Item 4. Description of Securities.

Not applicable.

Item 5. Interests of Named Experts and Counsel.

Not applicable.

Item 6. Indemnification of Directors and Officers.

The Irish Companies Act 2014 permits a company to pay the costs or discharge the liability of a director or a secretary only where favorable judgment is given in any civil or criminal action in respect of such costs or liability, or where an Irish court grants relief because the director or secretary acted honestly and reasonably and ought fairly to be excused. This restriction does not apply to executives who are not directors or a secretary of the Registrant. Any provision which seeks to indemnify a director or secretary of an Irish company over and above this shall be void under Irish law, whether contained in such company’s articles of association or any contract between the director or secretary and such company.

Pursuant to the Registrant’s Amended and Restated Memorandum and Articles of Association, the Registrant will indemnify its current and former executives, any person who is serving or has served at the request of the Registrant as a director, executive or trustee of another company, joint venture, trust or other enterprise, and its directors and secretaries to the fullest extent permitted by law against liabilities that are incurred by such executives, trustees, directors and secretaries while executing the duties of their respective offices. However, under the articles of association of the Registrant, such executives, trustees, directors and secretaries will not be entitled to indemnification by the Registrant if they are adjudged to be liable for fraud or dishonesty in the performance of their duties to the Registrant.
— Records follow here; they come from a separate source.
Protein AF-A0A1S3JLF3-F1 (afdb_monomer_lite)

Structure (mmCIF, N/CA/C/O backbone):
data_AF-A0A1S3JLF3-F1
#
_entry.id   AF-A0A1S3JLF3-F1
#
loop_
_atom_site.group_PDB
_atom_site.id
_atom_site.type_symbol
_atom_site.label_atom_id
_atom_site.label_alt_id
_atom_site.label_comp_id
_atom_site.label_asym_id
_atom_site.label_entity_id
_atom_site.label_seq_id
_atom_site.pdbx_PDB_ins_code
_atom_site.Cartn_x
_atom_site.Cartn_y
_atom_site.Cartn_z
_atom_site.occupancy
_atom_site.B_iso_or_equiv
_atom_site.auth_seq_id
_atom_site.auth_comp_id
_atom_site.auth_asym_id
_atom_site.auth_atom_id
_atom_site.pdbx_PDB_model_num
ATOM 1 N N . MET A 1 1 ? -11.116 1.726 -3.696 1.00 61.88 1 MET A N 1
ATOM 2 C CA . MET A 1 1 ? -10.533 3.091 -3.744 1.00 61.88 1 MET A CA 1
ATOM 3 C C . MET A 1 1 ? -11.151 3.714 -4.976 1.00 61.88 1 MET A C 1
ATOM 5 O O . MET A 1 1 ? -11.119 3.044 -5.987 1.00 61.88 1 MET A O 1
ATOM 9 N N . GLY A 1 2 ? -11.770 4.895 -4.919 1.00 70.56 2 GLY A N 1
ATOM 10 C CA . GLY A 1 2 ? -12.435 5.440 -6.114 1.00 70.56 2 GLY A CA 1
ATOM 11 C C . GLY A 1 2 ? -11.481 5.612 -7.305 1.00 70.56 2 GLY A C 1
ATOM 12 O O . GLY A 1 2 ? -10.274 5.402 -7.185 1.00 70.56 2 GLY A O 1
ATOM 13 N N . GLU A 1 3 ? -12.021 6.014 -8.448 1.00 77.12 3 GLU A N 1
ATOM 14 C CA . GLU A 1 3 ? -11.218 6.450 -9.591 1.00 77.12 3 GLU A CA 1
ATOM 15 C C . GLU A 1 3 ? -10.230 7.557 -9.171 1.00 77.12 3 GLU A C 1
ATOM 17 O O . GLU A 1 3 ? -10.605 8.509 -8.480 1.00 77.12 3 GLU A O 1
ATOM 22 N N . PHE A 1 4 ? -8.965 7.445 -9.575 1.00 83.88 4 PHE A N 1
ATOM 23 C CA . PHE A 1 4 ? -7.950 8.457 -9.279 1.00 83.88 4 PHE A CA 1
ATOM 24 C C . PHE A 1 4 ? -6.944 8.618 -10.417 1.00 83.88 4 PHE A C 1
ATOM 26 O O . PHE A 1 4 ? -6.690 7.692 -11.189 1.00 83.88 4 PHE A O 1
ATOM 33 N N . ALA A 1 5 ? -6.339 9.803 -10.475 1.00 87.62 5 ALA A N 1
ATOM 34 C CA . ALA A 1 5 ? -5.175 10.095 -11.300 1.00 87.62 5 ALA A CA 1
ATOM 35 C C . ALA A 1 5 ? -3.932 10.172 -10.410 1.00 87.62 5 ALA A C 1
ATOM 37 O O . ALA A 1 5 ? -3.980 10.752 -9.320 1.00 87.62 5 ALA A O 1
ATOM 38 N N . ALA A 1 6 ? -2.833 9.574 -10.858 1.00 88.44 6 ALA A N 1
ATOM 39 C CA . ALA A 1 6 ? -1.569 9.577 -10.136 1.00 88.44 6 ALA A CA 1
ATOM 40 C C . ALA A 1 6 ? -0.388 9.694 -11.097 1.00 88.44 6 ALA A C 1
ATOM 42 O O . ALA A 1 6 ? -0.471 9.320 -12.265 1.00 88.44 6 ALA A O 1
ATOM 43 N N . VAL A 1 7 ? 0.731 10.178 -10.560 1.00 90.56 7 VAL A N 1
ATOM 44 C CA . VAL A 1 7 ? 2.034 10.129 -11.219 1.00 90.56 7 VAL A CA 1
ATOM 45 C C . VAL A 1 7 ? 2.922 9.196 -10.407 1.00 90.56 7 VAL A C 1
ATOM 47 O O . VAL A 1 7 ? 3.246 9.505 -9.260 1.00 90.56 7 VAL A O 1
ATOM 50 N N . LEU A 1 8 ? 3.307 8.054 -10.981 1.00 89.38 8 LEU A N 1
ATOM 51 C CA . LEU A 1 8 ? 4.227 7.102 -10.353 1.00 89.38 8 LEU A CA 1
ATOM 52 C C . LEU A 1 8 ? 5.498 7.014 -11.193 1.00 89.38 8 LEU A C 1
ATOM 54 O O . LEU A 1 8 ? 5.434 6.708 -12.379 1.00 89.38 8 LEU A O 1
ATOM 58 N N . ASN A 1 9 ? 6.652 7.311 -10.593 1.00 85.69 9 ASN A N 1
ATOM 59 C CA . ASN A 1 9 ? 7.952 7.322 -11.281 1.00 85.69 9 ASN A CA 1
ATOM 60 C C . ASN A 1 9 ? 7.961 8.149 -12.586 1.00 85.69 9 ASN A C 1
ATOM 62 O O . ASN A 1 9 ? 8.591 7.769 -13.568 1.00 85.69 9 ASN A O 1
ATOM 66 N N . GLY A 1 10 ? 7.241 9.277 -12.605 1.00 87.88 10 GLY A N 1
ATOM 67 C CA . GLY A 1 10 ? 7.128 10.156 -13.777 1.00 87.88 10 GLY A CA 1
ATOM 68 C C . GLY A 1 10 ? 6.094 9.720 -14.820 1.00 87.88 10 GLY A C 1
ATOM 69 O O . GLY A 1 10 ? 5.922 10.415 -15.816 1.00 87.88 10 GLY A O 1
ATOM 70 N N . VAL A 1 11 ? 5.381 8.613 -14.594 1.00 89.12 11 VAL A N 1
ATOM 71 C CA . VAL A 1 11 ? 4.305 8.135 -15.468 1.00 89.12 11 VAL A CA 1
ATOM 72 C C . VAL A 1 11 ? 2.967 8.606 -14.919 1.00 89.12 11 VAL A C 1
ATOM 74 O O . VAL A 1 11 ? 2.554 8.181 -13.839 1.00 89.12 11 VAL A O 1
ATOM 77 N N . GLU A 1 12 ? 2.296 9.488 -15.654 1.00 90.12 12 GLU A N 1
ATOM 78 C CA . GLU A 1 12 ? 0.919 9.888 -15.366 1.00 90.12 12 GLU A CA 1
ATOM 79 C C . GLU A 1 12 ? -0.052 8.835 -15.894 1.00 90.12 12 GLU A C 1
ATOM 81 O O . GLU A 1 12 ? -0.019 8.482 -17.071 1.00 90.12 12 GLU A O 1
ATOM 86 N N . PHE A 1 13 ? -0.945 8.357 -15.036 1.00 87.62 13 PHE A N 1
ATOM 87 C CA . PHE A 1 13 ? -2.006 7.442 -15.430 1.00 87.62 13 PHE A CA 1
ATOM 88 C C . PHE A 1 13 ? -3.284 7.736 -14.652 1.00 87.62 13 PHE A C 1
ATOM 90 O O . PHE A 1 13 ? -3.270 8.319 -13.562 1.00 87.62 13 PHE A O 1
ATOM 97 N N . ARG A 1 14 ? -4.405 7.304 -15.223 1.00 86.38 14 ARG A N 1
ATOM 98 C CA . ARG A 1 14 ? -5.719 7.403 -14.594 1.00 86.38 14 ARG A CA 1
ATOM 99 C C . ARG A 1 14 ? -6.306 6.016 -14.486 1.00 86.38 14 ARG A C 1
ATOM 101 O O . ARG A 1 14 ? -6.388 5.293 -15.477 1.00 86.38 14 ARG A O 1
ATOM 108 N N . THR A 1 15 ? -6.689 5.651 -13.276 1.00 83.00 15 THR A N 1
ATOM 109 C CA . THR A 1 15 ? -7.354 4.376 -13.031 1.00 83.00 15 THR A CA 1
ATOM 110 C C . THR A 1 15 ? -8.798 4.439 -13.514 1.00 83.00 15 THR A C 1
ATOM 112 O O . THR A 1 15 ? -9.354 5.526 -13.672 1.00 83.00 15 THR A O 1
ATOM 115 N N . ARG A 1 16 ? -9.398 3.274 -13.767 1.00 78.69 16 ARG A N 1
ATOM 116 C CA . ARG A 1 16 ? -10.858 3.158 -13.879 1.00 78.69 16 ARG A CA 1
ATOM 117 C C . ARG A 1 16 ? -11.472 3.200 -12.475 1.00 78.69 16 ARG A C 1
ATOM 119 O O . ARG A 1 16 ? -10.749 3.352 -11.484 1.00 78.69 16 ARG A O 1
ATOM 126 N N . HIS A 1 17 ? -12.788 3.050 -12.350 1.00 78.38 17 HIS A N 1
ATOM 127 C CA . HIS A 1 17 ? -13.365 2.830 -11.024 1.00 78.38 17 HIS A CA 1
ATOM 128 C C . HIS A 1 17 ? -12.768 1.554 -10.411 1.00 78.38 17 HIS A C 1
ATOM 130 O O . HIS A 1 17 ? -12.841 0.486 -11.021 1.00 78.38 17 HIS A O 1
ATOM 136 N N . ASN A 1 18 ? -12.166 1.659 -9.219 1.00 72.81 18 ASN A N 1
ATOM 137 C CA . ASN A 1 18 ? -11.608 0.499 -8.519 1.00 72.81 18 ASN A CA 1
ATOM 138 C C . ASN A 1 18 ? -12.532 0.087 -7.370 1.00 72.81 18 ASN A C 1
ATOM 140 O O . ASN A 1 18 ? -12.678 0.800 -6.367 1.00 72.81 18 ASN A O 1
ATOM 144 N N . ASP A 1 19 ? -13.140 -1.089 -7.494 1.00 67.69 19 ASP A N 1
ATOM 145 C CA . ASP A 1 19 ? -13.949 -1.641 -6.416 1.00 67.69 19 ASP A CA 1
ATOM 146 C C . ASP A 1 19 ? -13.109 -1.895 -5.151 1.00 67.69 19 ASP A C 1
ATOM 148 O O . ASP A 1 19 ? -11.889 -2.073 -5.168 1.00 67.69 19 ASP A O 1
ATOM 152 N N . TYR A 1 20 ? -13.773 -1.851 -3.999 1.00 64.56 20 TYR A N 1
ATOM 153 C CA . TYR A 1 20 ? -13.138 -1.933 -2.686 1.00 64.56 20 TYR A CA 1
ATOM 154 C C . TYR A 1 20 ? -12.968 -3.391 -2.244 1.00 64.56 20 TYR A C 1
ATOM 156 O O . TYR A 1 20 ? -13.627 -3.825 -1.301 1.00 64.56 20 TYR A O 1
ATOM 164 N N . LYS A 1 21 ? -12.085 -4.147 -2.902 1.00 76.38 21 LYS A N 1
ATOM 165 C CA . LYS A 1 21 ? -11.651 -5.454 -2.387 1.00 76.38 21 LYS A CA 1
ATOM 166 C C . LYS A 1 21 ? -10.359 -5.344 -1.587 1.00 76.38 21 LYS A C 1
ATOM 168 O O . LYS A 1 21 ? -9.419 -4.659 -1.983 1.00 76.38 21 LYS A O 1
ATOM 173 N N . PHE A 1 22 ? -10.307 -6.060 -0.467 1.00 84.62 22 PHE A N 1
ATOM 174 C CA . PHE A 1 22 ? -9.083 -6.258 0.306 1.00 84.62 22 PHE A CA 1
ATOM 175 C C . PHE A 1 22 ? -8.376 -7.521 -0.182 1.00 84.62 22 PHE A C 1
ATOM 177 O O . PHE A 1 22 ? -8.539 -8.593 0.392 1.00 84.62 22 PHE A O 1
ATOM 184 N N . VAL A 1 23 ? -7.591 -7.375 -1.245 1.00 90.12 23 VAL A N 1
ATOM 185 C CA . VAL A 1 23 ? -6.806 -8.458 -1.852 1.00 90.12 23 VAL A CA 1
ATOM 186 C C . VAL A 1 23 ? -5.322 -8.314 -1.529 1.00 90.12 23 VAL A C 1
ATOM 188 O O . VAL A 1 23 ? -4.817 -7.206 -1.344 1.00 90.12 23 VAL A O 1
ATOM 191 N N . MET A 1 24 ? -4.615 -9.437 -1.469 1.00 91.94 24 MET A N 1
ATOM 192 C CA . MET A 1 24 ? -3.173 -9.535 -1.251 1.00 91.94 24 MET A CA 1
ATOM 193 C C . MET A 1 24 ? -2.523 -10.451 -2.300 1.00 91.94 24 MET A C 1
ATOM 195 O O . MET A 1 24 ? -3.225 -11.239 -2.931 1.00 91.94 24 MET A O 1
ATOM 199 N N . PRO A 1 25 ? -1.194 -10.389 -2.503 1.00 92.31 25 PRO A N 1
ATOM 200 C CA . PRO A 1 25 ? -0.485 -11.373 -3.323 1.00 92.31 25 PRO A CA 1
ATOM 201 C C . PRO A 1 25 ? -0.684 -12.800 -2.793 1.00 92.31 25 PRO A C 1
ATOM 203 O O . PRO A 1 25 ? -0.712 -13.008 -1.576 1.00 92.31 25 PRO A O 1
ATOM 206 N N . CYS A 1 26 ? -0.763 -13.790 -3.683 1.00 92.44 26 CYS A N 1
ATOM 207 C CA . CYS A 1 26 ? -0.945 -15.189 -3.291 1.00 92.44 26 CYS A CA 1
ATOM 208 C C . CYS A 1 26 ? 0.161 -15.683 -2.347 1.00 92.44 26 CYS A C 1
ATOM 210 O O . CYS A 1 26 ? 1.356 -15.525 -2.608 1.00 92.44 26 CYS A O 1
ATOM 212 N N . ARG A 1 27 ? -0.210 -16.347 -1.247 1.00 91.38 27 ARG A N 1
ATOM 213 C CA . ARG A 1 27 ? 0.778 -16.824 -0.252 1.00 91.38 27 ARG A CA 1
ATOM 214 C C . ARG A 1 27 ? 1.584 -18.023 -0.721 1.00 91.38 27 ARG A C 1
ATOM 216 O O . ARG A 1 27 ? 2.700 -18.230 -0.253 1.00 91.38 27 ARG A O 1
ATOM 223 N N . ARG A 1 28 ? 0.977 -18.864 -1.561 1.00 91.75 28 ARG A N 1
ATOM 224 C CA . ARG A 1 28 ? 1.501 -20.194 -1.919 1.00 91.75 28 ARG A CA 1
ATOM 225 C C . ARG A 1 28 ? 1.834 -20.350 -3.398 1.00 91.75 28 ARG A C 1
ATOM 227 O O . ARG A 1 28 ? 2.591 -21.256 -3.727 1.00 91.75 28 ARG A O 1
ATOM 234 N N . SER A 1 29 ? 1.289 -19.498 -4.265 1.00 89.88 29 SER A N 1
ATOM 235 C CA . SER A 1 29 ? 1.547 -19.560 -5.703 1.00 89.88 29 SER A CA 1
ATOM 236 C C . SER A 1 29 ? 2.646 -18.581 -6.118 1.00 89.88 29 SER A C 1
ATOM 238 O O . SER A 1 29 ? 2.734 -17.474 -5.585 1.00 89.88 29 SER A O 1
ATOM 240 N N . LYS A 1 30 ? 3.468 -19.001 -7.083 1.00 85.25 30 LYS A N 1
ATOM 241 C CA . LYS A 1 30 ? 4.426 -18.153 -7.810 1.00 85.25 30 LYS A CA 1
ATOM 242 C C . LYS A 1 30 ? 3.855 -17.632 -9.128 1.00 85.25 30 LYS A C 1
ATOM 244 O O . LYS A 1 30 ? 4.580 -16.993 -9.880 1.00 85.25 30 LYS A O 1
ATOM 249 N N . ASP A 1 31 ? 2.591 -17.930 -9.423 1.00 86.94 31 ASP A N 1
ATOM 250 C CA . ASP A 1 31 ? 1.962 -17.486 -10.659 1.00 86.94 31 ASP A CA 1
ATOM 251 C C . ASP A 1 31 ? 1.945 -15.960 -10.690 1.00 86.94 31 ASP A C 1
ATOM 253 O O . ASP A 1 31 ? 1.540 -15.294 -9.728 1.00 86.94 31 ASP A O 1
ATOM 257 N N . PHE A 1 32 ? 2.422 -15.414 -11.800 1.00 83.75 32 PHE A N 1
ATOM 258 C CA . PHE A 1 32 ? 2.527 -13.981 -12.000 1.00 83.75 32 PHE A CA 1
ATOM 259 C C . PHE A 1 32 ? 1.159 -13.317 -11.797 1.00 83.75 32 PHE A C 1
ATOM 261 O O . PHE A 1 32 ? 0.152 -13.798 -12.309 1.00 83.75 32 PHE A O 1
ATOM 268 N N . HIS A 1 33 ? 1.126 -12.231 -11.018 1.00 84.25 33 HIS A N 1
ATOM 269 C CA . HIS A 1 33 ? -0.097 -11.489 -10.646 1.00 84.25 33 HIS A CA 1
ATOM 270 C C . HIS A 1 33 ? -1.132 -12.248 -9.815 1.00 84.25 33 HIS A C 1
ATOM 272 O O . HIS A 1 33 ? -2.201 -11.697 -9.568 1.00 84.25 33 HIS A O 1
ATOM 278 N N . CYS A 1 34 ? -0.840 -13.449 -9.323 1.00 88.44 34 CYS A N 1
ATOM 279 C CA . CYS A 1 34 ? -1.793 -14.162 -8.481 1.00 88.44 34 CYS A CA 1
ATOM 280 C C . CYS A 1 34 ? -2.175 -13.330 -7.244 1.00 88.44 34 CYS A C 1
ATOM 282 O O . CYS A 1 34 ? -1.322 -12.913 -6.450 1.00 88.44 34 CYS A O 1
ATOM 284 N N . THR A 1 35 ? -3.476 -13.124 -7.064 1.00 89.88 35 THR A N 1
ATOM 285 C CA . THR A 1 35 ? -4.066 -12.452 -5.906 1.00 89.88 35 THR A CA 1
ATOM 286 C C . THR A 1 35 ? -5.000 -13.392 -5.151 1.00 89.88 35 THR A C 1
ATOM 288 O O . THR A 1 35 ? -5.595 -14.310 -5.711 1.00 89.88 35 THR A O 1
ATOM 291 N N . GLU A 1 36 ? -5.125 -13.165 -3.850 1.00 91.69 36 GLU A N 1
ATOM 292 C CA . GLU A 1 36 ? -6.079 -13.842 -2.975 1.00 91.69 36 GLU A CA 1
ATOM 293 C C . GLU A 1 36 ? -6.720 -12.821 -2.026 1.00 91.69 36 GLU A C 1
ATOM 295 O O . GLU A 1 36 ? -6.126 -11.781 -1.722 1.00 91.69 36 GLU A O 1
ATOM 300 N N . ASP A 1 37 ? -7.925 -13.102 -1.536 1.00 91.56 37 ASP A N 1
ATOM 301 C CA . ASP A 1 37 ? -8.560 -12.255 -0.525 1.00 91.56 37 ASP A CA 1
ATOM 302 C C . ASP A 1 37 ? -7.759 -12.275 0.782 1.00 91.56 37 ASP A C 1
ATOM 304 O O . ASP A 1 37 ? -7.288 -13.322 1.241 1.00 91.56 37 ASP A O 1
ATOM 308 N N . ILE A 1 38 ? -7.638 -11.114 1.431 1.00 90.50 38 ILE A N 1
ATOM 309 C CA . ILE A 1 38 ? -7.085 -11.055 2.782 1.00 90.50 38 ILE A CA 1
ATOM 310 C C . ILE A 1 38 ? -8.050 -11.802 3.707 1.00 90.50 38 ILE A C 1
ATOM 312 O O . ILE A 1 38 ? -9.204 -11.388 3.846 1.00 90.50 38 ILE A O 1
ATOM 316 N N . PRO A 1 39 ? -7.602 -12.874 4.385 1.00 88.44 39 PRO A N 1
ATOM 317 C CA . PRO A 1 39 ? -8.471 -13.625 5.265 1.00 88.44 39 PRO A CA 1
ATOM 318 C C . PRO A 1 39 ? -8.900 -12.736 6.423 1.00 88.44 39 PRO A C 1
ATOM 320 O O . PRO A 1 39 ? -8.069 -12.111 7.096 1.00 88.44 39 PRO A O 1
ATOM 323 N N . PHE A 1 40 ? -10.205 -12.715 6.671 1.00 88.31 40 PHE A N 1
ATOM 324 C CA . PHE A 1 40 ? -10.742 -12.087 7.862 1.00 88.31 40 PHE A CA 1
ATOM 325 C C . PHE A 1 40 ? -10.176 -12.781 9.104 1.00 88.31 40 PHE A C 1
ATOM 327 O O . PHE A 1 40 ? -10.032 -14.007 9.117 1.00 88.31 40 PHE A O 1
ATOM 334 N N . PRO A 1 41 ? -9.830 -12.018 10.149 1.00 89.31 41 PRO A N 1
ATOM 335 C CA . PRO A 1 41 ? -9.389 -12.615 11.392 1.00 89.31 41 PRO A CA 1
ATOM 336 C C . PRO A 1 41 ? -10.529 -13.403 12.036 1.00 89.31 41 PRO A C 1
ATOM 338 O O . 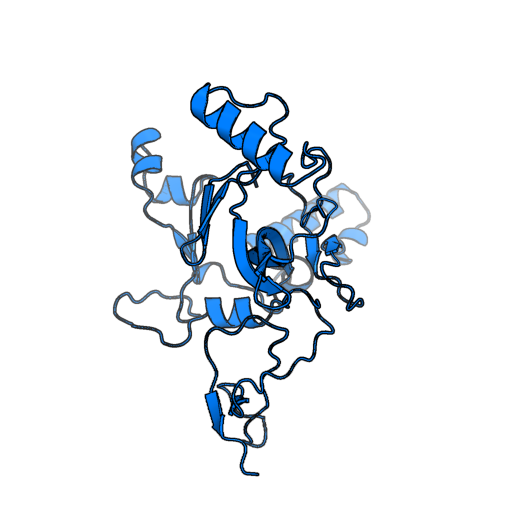PRO A 1 41 ? -11.695 -13.006 11.977 1.00 89.31 41 PRO A O 1
ATOM 341 N N . ASP A 1 42 ? -10.176 -14.502 12.697 1.00 90.94 42 ASP A N 1
ATOM 342 C CA . ASP A 1 42 ? -11.134 -15.255 13.493 1.00 90.94 42 ASP A CA 1
ATOM 343 C C . ASP A 1 42 ? -11.682 -14.404 14.643 1.00 90.94 42 ASP A C 1
ATOM 345 O O . ASP A 1 42 ? -10.987 -13.575 15.231 1.00 90.94 42 ASP A O 1
ATOM 349 N N . VAL A 1 43 ? -12.944 -14.638 15.004 1.00 91.62 43 VAL A N 1
ATOM 350 C CA . VAL A 1 43 ? -13.515 -14.045 16.218 1.00 91.62 43 VAL A CA 1
ATOM 351 C C . VAL A 1 43 ? -12.820 -14.663 17.441 1.00 91.62 43 VAL A C 1
ATOM 353 O O . VAL A 1 43 ? -12.761 -15.899 17.510 1.00 91.62 43 VAL A O 1
ATOM 356 N N . PRO A 1 44 ? -12.355 -13.851 18.415 1.00 93.81 44 PRO A N 1
ATOM 357 C CA . PRO A 1 44 ? -11.697 -14.353 19.617 1.00 93.81 44 PRO A CA 1
ATOM 358 C C . PRO A 1 44 ? -12.522 -15.446 20.323 1.00 93.81 44 PRO A C 1
ATOM 360 O O . PRO A 1 44 ? -13.734 -15.263 20.510 1.00 93.81 44 PRO A O 1
ATOM 363 N N . PRO A 1 45 ? -11.919 -16.577 20.742 1.00 93.94 45 PRO A N 1
ATOM 364 C CA . PRO A 1 45 ? -12.623 -17.642 21.454 1.00 93.94 45 PRO A CA 1
ATOM 365 C C . PRO A 1 45 ? -13.336 -17.151 22.716 1.00 93.94 45 PRO A C 1
ATOM 367 O O . PRO A 1 45 ? -14.410 -17.642 23.045 1.00 93.94 45 PRO A O 1
ATOM 370 N N . GLU A 1 46 ? -12.789 -16.140 23.391 1.00 92.50 46 GLU A N 1
ATOM 371 C CA . GLU A 1 46 ? -13.373 -15.509 24.576 1.00 92.50 46 GLU A CA 1
ATOM 372 C C . GLU A 1 46 ? -14.750 -14.904 24.293 1.00 92.50 46 GLU A C 1
ATOM 374 O O . GLU A 1 46 ? -15.597 -14.879 25.184 1.00 92.50 46 GLU A O 1
ATOM 379 N N . VAL A 1 47 ? -14.983 -14.455 23.054 1.00 93.56 47 VAL A N 1
ATOM 380 C CA . VAL A 1 47 ? -16.295 -14.012 22.580 1.00 93.56 47 VAL A CA 1
ATOM 381 C C . VAL A 1 47 ? -17.160 -15.233 22.279 1.00 93.56 47 VAL A C 1
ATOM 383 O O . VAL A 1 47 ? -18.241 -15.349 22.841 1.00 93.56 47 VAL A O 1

The directors, secretaries, and certain current and former executives of the Registrant, and certain directors and officers of certain of the Registrant’s subsidiaries, including Mural Oncology, Inc., are entitled to be indemnified pursuant to indemnification agreements with the Registrant and/or Mural Oncology, Inc. Under the terms of these indemnification agreements, the Registrant and/or Mural Oncology, Inc., as applicable, indemnifies each relevant director, secretary, or officer to the maximum extent permitted by law for expenses actually and reasonably incurred by the director, secretary, or officer in relation to claims brought against such director, secretary, or officer that arise from actions taken while acting as a director, secretary, or officer of the Registrant and/or its subsidiaries, except to the extent that such indemnification is prohibited by applicable law or would be duplicative of amounts otherwise actually provided to such director, secretary, or officer in relation to such claims. The Registrant and/or Mural Oncology, Inc. will, to the maximum extent permitted by law, advance the expenses of such director, secretary, or officer in connection with his or her defense. Each director, secretary, or officer undertakes, to the fullest extent required by law, to repay all amounts advanced if it is ultimately determined that he or she is not entitled to be indemnified by the Registrant and/or Mural Oncology, Inc., as applicable.

The Registrant has also obtained directors’ and officers’ liability insurance which insures its executives and directors against certain liabilities that such persons may incur in their capacities as officers and/or directors of the Registrant.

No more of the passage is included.